What is schedule optimization?

Schedule optimization is a simple idea: in a resource-constrained environment, you can reduce the total time required to execute the tasks in a parallel workload by intelligently choosing the order in which those tasks are started. Consider a simple example with 4 independent tasks that could be run in parallel:

  • Task A takes 17 minutes to complete.
  • Task B takes 12 minutes.
  • Task C takes 31 minutes.
  • Task D takes 65 minutes.

If we have only two resources on which to run these tasks and we naively run them in the order they’re listed above, we can expect that initially task A and task B start in parallel. When task B finishes after 12 minutes, task C starts in its place. When task A finishes after 17 minutes (5 minutes after B), it is replaced by task D. Here’s a quick visualization of this execution order, which makes the problem opportunity clear:

The total elapsed time is 82 minutes — literally the sum of the durations of tasks A and D. But you can easily see that if we rearrange things a bit, we can reduce that elapsed time. When the tasks are truly independent, we need only start them in longest-first order. In this example that means starting tasks D and C first, rather than A and B. When task C finishes at 31 minutes, it is replaced by task A, the next longest task. When task A finishes 17 minutes later, it is replaced by task B. This gives us a significant improvement in the total elapsed time:

With this optimized ordering, all of the tasks are finished after just 65 minutes. That’s a 20% improvement, without adding resources or modifying the tasks themselves in any way! We simply made better use of the resources we had available. This is the central idea of schedule optimization: be smarter about the order in which a set of parallelizable tasks are started in order to reduce the total elapsed time required to complete those tasks.

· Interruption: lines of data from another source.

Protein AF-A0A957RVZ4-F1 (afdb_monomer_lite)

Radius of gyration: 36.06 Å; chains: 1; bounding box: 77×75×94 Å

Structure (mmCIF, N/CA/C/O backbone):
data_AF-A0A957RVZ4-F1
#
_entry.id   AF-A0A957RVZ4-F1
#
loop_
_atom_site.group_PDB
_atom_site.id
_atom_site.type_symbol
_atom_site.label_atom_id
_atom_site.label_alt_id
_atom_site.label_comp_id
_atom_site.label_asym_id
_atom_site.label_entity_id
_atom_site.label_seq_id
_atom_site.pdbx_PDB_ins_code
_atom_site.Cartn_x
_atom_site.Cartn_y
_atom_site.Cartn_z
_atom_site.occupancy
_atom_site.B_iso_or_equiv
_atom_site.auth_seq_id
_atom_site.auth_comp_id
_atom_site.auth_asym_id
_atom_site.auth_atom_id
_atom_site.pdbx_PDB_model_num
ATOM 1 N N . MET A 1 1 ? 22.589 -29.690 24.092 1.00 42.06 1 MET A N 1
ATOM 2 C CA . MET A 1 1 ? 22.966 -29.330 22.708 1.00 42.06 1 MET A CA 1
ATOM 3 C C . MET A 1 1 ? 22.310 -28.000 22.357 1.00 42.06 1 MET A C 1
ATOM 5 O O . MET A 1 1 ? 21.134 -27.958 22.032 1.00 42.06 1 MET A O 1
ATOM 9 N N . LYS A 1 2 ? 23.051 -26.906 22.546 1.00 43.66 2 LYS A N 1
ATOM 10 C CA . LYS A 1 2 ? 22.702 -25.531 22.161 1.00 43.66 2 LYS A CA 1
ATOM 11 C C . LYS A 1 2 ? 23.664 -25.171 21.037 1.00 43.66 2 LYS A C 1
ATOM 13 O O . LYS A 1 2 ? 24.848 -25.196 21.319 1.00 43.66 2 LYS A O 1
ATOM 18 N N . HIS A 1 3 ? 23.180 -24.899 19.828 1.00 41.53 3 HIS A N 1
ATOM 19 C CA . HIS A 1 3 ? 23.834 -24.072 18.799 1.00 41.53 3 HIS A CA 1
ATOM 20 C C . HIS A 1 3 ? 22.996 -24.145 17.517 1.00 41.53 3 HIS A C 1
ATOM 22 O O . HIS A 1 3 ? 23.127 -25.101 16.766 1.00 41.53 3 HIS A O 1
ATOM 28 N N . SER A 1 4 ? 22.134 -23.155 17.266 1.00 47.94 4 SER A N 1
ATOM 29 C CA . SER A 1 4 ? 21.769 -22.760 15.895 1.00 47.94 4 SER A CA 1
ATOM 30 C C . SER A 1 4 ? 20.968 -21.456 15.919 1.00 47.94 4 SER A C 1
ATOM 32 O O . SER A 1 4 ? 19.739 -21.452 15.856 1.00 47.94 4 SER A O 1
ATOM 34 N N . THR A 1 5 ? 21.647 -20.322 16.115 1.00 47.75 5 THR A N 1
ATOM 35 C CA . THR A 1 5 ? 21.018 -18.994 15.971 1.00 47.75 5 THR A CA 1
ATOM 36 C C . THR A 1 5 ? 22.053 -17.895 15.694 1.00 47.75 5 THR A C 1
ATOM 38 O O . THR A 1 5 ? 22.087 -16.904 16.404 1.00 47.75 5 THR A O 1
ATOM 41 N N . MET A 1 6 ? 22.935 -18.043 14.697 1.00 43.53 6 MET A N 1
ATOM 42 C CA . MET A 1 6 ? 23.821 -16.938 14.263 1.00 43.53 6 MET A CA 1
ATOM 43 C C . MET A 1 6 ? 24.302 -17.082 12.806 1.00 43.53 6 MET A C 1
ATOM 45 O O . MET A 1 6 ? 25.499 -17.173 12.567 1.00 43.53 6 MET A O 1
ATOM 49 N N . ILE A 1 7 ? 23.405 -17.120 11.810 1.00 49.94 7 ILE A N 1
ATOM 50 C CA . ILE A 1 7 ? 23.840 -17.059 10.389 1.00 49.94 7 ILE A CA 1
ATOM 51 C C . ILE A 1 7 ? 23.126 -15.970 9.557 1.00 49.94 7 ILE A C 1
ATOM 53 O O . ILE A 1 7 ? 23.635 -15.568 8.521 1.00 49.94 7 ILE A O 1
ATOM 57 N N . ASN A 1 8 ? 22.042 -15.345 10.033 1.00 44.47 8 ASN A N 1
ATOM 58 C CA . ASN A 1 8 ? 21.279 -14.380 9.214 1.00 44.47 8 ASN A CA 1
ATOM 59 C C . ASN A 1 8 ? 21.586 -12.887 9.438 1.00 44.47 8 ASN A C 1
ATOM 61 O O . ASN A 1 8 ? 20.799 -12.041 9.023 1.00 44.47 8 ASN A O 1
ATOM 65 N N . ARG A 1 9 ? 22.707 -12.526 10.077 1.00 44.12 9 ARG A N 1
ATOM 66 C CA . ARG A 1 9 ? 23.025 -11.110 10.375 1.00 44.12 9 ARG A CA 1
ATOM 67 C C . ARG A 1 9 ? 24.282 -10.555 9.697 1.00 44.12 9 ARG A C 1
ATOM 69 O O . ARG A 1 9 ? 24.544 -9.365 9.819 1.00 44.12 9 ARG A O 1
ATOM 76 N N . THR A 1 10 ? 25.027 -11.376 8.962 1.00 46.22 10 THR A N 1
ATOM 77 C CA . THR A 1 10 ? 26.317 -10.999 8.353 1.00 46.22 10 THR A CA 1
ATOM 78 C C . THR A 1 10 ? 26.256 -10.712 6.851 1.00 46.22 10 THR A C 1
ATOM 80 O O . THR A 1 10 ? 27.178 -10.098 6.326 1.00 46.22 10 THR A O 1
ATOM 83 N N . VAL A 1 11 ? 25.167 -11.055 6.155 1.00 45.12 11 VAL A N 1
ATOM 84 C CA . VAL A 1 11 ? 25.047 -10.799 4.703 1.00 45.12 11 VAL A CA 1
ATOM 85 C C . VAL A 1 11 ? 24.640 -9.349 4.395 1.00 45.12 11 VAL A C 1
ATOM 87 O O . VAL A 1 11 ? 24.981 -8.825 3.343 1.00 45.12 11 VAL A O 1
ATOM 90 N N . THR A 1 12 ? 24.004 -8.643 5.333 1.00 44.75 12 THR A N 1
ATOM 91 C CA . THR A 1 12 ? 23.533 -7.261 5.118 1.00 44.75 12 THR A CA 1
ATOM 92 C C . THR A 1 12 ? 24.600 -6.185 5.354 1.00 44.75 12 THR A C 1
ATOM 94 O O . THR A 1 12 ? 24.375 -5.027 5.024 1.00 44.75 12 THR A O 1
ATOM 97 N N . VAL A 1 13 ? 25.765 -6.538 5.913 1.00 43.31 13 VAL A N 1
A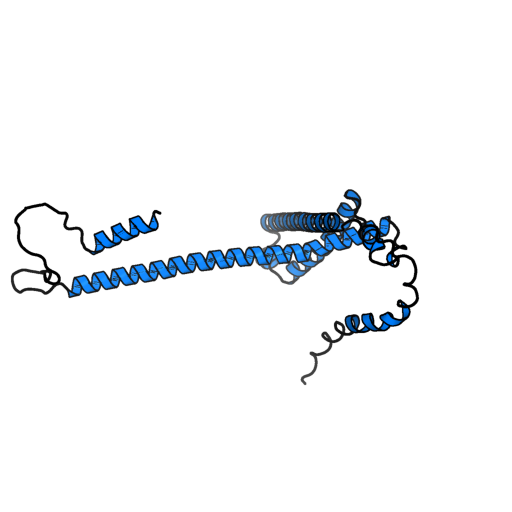TOM 98 C CA . VAL A 1 13 ? 26.850 -5.575 6.204 1.00 43.31 13 VAL A CA 1
ATOM 99 C C . VAL A 1 13 ? 27.945 -5.597 5.126 1.00 43.31 13 VAL A C 1
ATOM 101 O O . VAL A 1 13 ? 28.626 -4.597 4.916 1.00 43.31 13 VAL A O 1
ATOM 104 N N . ALA A 1 14 ? 28.076 -6.690 4.369 1.00 40.09 14 ALA A N 1
ATOM 105 C CA . ALA A 1 14 ? 29.118 -6.823 3.347 1.00 40.09 14 ALA A CA 1
ATOM 106 C C . ALA A 1 14 ? 28.837 -6.024 2.056 1.00 40.09 14 ALA A C 1
ATOM 108 O O . ALA A 1 14 ? 29.775 -5.645 1.360 1.00 40.09 14 ALA A O 1
ATOM 109 N N . THR A 1 15 ? 27.578 -5.700 1.745 1.00 43.53 15 THR A N 1
ATOM 110 C CA . THR A 1 15 ? 27.212 -4.938 0.533 1.00 43.53 15 THR A CA 1
ATOM 111 C C . THR A 1 15 ? 27.389 -3.425 0.669 1.00 43.53 15 THR A C 1
ATOM 113 O O . THR A 1 15 ? 27.469 -2.736 -0.343 1.00 43.53 15 THR A O 1
ATOM 116 N N . VAL A 1 16 ? 27.507 -2.893 1.890 1.00 46.31 16 VAL A N 1
ATOM 117 C CA . VAL A 1 16 ? 27.707 -1.447 2.123 1.00 46.31 16 VAL A CA 1
ATOM 118 C C . VAL A 1 16 ? 29.198 -1.078 2.179 1.00 46.31 16 VAL A C 1
ATOM 120 O O . VAL A 1 16 ? 29.570 0.050 1.870 1.00 46.31 16 VAL A O 1
ATOM 123 N N . ALA A 1 17 ? 30.081 -2.034 2.485 1.00 46.38 17 ALA A N 1
ATOM 124 C CA . ALA A 1 17 ? 31.519 -1.784 2.623 1.00 46.38 17 ALA A CA 1
ATOM 125 C C . ALA A 1 17 ? 32.322 -1.862 1.307 1.00 46.38 17 ALA A C 1
ATOM 127 O O . ALA A 1 17 ? 33.489 -1.480 1.293 1.00 46.38 17 ALA A O 1
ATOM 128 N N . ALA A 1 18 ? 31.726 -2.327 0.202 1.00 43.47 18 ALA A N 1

Note that schedule optimization has no effect if you have only one resource and can thus run only one task at a time. Likewise schedule optimization has no effect if you have as many resources as you do tasks — in that case, you can just run all the tasks at once, and the total runtime will naturally be as long as the single longest task.

Finally, note that if there are dependencies between the tasks then schedule optimization is considerably more difficult as it requires a deep understanding of those dependencies to do correctly. I won’t get into that more complex scenario here; fortunately, in the ZipGit CI process and many other real-world examples, you really do have a collection of independent tasks, so the simple longest-first algorithm works well.

Optimization opportunities in ZipGit CI

After adopting parallel execution throughout the ZipGit CI process I noticed a set of steps that was an ideal candidate for schedule optimization: the system tests. Running these 16 independent test steps in parallel on a pool of 6 resources already reduced the duration more than 4x, from over 6 hours to 1½ hours:

The total elapsed time is shown in the top row here: 01:30:45.756. That’s a terrific improvement from the original 6+ hours! But because CloudBees CD dispatches parallel steps in declaration order, or literally the order in which the steps are specified in the procedure definition, the overall execution time is not optimal. You can see in the details view that several long steps happen to be near the end of the list, like the Platform and History test suites. Because they’re listed near the end, they will get started later in the process. Indeed if we visualize the execution of all of the system test steps, the inefficiency is easily seen:

Adaptive Schedule Optimization in CloudBees CD

Obviously we could manually reorder the steps in the procedure definition to eliminate this inefficiency — and for some use cases that will be the easiest and most expedient solution! But I find that approach tedious, error prone, and undesirable because it will not adapt to changes in the duration of the steps. Instead, we can use CloudBees CD properties and the CloudBees CD Perl API to dynamically adjust the order on every run of the CI process, so that we always get optimal results. In essence, we can build a dynamic, adaptive schedule optimizer.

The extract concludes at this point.